Marwitz Sebastian, Heinbockel Lena, Scheufele Swetlana, Kugler Christian, Reck Martin, Rabe Klaus F, Perner Sven, Goldmann Torsten, Ammerpohl Ole
Pathology of the University Medical Center Schleswig-Holstein (UKSH), Campus Luebeck and the Research Center Borstel, site Borstel, Germany.
Airway Research Center North, Member of the German Center for Lung Research (DZL), Großhansdorf, Germany.
Int J Cancer. 2018 Dec 15;143(12):3061-3070. doi: 10.1002/ijc.31641. Epub 2018 Oct 16.

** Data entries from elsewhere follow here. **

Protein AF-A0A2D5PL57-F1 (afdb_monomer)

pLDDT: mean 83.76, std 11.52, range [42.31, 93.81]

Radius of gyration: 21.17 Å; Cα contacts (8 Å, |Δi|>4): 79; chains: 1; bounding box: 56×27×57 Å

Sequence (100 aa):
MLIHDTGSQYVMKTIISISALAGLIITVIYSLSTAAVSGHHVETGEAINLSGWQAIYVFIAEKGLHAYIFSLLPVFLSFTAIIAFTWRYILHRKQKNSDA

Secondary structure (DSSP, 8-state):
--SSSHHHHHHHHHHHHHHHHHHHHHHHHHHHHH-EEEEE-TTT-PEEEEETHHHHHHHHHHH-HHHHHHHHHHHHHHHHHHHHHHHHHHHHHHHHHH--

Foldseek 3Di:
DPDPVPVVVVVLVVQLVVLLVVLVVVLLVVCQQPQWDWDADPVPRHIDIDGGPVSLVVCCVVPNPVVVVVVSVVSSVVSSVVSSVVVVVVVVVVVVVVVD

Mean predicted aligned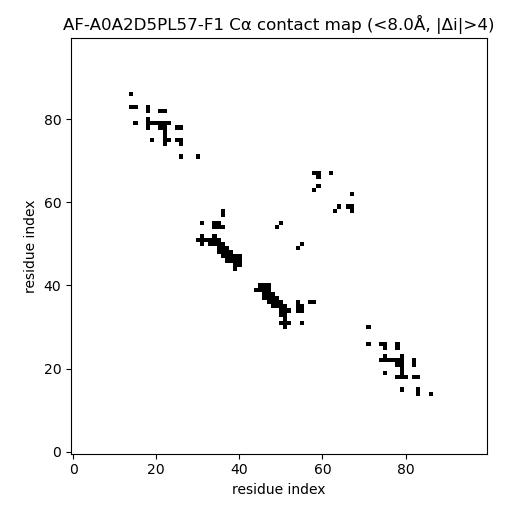 error: 8.34 Å

Structure (mmCIF, N/CA/C/O backbone):
data_AF-A0A2D5PL57-F1
#
_entry.id   AF-A0A2D5PL57-F1
#
loop_
_atom_site.group_PDB
_atom_site.id
_atom_site.type_symbol
_atom_site.label_atom_id
_atom_site.label_alt_id
_atom_site.label_comp_id
_atom_site.label_asym_id
_atom_site.label_entity_id
_atom_site.label_seq_id
_atom_site.pdbx_PDB_ins_code
_atom_site.Cartn_x
_atom_site.Cartn_y
_atom_site.Cartn_z
_atom_site.occupancy
_atom_site.B_iso_or_equiv
_atom_site.auth_seq_id
_atom_site.auth_comp_id
_atom_site.auth_asym_id
_atom_site.auth_atom_id
_atom_site.pdbx_PDB_model_num
ATOM 1 N N . MET A 1 1 ? -31.578 17.968 24.347 1.00 42.31 1 MET A N 1
ATOM 2 C CA . MET A 1 1 ? -31.079 16.581 24.230 1.00 42.31 1 MET A CA 1
ATOM 3 C C . MET A 1 1 ? -30.146 16.509 23.019 1.00 42.31 1 MET A C 1
ATOM 5 O O . MET A 1 1 ? -30.619 16.216 21.939 1.00 42.31 1 MET A O 1
ATOM 9 N N . LEU A 1 2 ? -28.869 16.909 23.148 1.00 48.16 2 LEU A N 1
ATOM 10 C CA . LEU A 1 2 ? -27.935 17.029 22.001 1.00 48.16 2 LEU A CA 1
ATOM 11 C C . LEU A 1 2 ? -26.445 16.793 22.355 1.00 48.16 2 LEU A C 1
ATOM 13 O O . LEU A 1 2 ? -25.574 17.025 21.529 1.00 48.16 2 LEU A O 1
ATOM 17 N N . ILE A 1 3 ? -26.120 16.333 23.571 1.00 51.72 3 ILE A N 1
ATOM 18 C CA . ILE A 1 3 ? -24.721 16.299 24.057 1.00 51.72 3 ILE A CA 1
ATOM 19 C C . ILE A 1 3 ? -24.068 14.907 23.903 1.00 51.72 3 ILE A C 1
ATOM 21 O O . ILE A 1 3 ? -22.857 14.773 24.028 1.00 51.72 3 ILE A O 1
ATOM 25 N N . HIS A 1 4 ? -24.827 13.861 23.561 1.00 49.00 4 HIS A N 1
ATOM 26 C CA . HIS A 1 4 ? -24.322 12.480 23.607 1.00 49.00 4 HIS A CA 1
ATOM 27 C C . HIS A 1 4 ? -23.671 11.963 22.302 1.00 49.00 4 HIS A C 1
ATOM 29 O O . HIS A 1 4 ? -23.108 10.869 22.299 1.00 49.00 4 HIS A O 1
ATOM 35 N N . ASP A 1 5 ? -23.714 12.723 21.201 1.00 56.97 5 ASP A N 1
ATOM 36 C CA . ASP A 1 5 ? -23.240 12.251 19.883 1.00 56.97 5 ASP A CA 1
ATOM 37 C C . ASP A 1 5 ? -21.818 12.734 19.524 1.00 56.97 5 ASP A C 1
ATOM 39 O O . ASP A 1 5 ? -21.108 12.121 18.727 1.00 56.97 5 ASP A O 1
ATOM 43 N N . THR A 1 6 ? -21.324 13.796 20.167 1.00 57.62 6 THR A N 1
ATOM 44 C CA . THR A 1 6 ? -19.999 14.357 19.850 1.00 57.62 6 THR A CA 1
ATOM 45 C C . THR A 1 6 ? -18.869 13.398 20.229 1.00 57.62 6 THR A C 1
ATOM 47 O O . THR A 1 6 ? -17.990 13.138 19.409 1.00 57.62 6 THR A O 1
ATOM 50 N N . GLY A 1 7 ? -18.916 12.796 21.423 1.00 62.38 7 GLY A N 1
ATOM 51 C CA . GLY A 1 7 ? -17.882 11.869 21.904 1.00 62.38 7 GLY A CA 1
ATOM 52 C C . GLY A 1 7 ? -17.693 10.635 21.012 1.00 62.38 7 GLY A C 1
ATOM 53 O O . GLY A 1 7 ? -16.562 10.244 20.727 1.00 62.38 7 GLY A O 1
ATOM 54 N N . SER A 1 8 ? -18.786 10.068 20.495 1.00 67.12 8 SER A N 1
ATOM 55 C CA . SER A 1 8 ? -18.750 8.900 19.601 1.00 67.12 8 SER A CA 1
ATOM 56 C C . SER A 1 8 ? -18.145 9.243 18.233 1.00 67.12 8 SER A C 1
ATOM 58 O O . SER A 1 8 ? -17.325 8.495 17.693 1.00 67.12 8 SER A O 1
ATOM 60 N N . GLN A 1 9 ? -18.454 10.431 17.701 1.00 71.62 9 GLN A N 1
ATOM 61 C CA . GLN A 1 9 ? -17.883 10.899 16.437 1.00 71.62 9 GLN A CA 1
ATOM 62 C C . GLN A 1 9 ? -16.378 11.184 16.521 1.00 71.62 9 GLN A C 1
ATOM 64 O O . GLN A 1 9 ? -15.650 10.877 15.573 1.00 71.62 9 GLN A O 1
ATOM 69 N N . TYR A 1 10 ? -15.884 11.739 17.634 1.00 77.94 10 TYR A N 1
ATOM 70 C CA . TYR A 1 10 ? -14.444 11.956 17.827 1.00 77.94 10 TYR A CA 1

Aging affects the core processes of almost every organism, and the functional decline at the cellular and tissue levels influences disease development. Recently, it was shown that the methylation of certain CpG dinucleotides correlates with chronological age and that this epigenetic clock can be applied to study aging-related effects. We investigated these molecular age loci in non-small cell lung cancer (NSCLC) tissues from patients with adenocarcinomas (AC) and squamous cell carcinomas (SQC) as well as in matched tumor-free lung tissue. In both NSCLC subtypes, the calculated epigenetic age did not correlate with the chronological age. In particular, SQC exhibited rejuvenation compared to the corresponding normal lung tissue as well as with the chronological age of the donor. Moreover, the younger epigenetic pattern was associated with a trend toward stem cell-like gene expression patterns. These findings show deep phenotypic differences between the tumor entities AC and SQC, which might be useful for novel therapeutic and diagnostic approaches.
衰老影响几乎每个生物体的核心过程,细胞和组织水平的功能衰退会影响疾病发展。最近研究表明,某些CpG二核苷酸的甲基化与实足年龄相关,并且这种表观遗传时钟可用于研究衰老相关效应。我们研究了来自腺癌(AC)和鳞状细胞癌(SQC)患者的非小细胞肺癌(NSCLC)组织以及匹配的无肿瘤肺组织中的这些分子年龄位点。在两种NSCLC亚型中,计算出的表观遗传年龄与实足年龄不相关。特别是,与相应的正常肺组织以及供体的实足年龄相比,SQC表现出年轻化。此外,较年轻的表观遗传模式与干细胞样基因表达模式的趋势相关。这些发现表明肿瘤实体AC和SQC之间存在深刻的表型差异,这可能对新的治疗和诊断方法有用。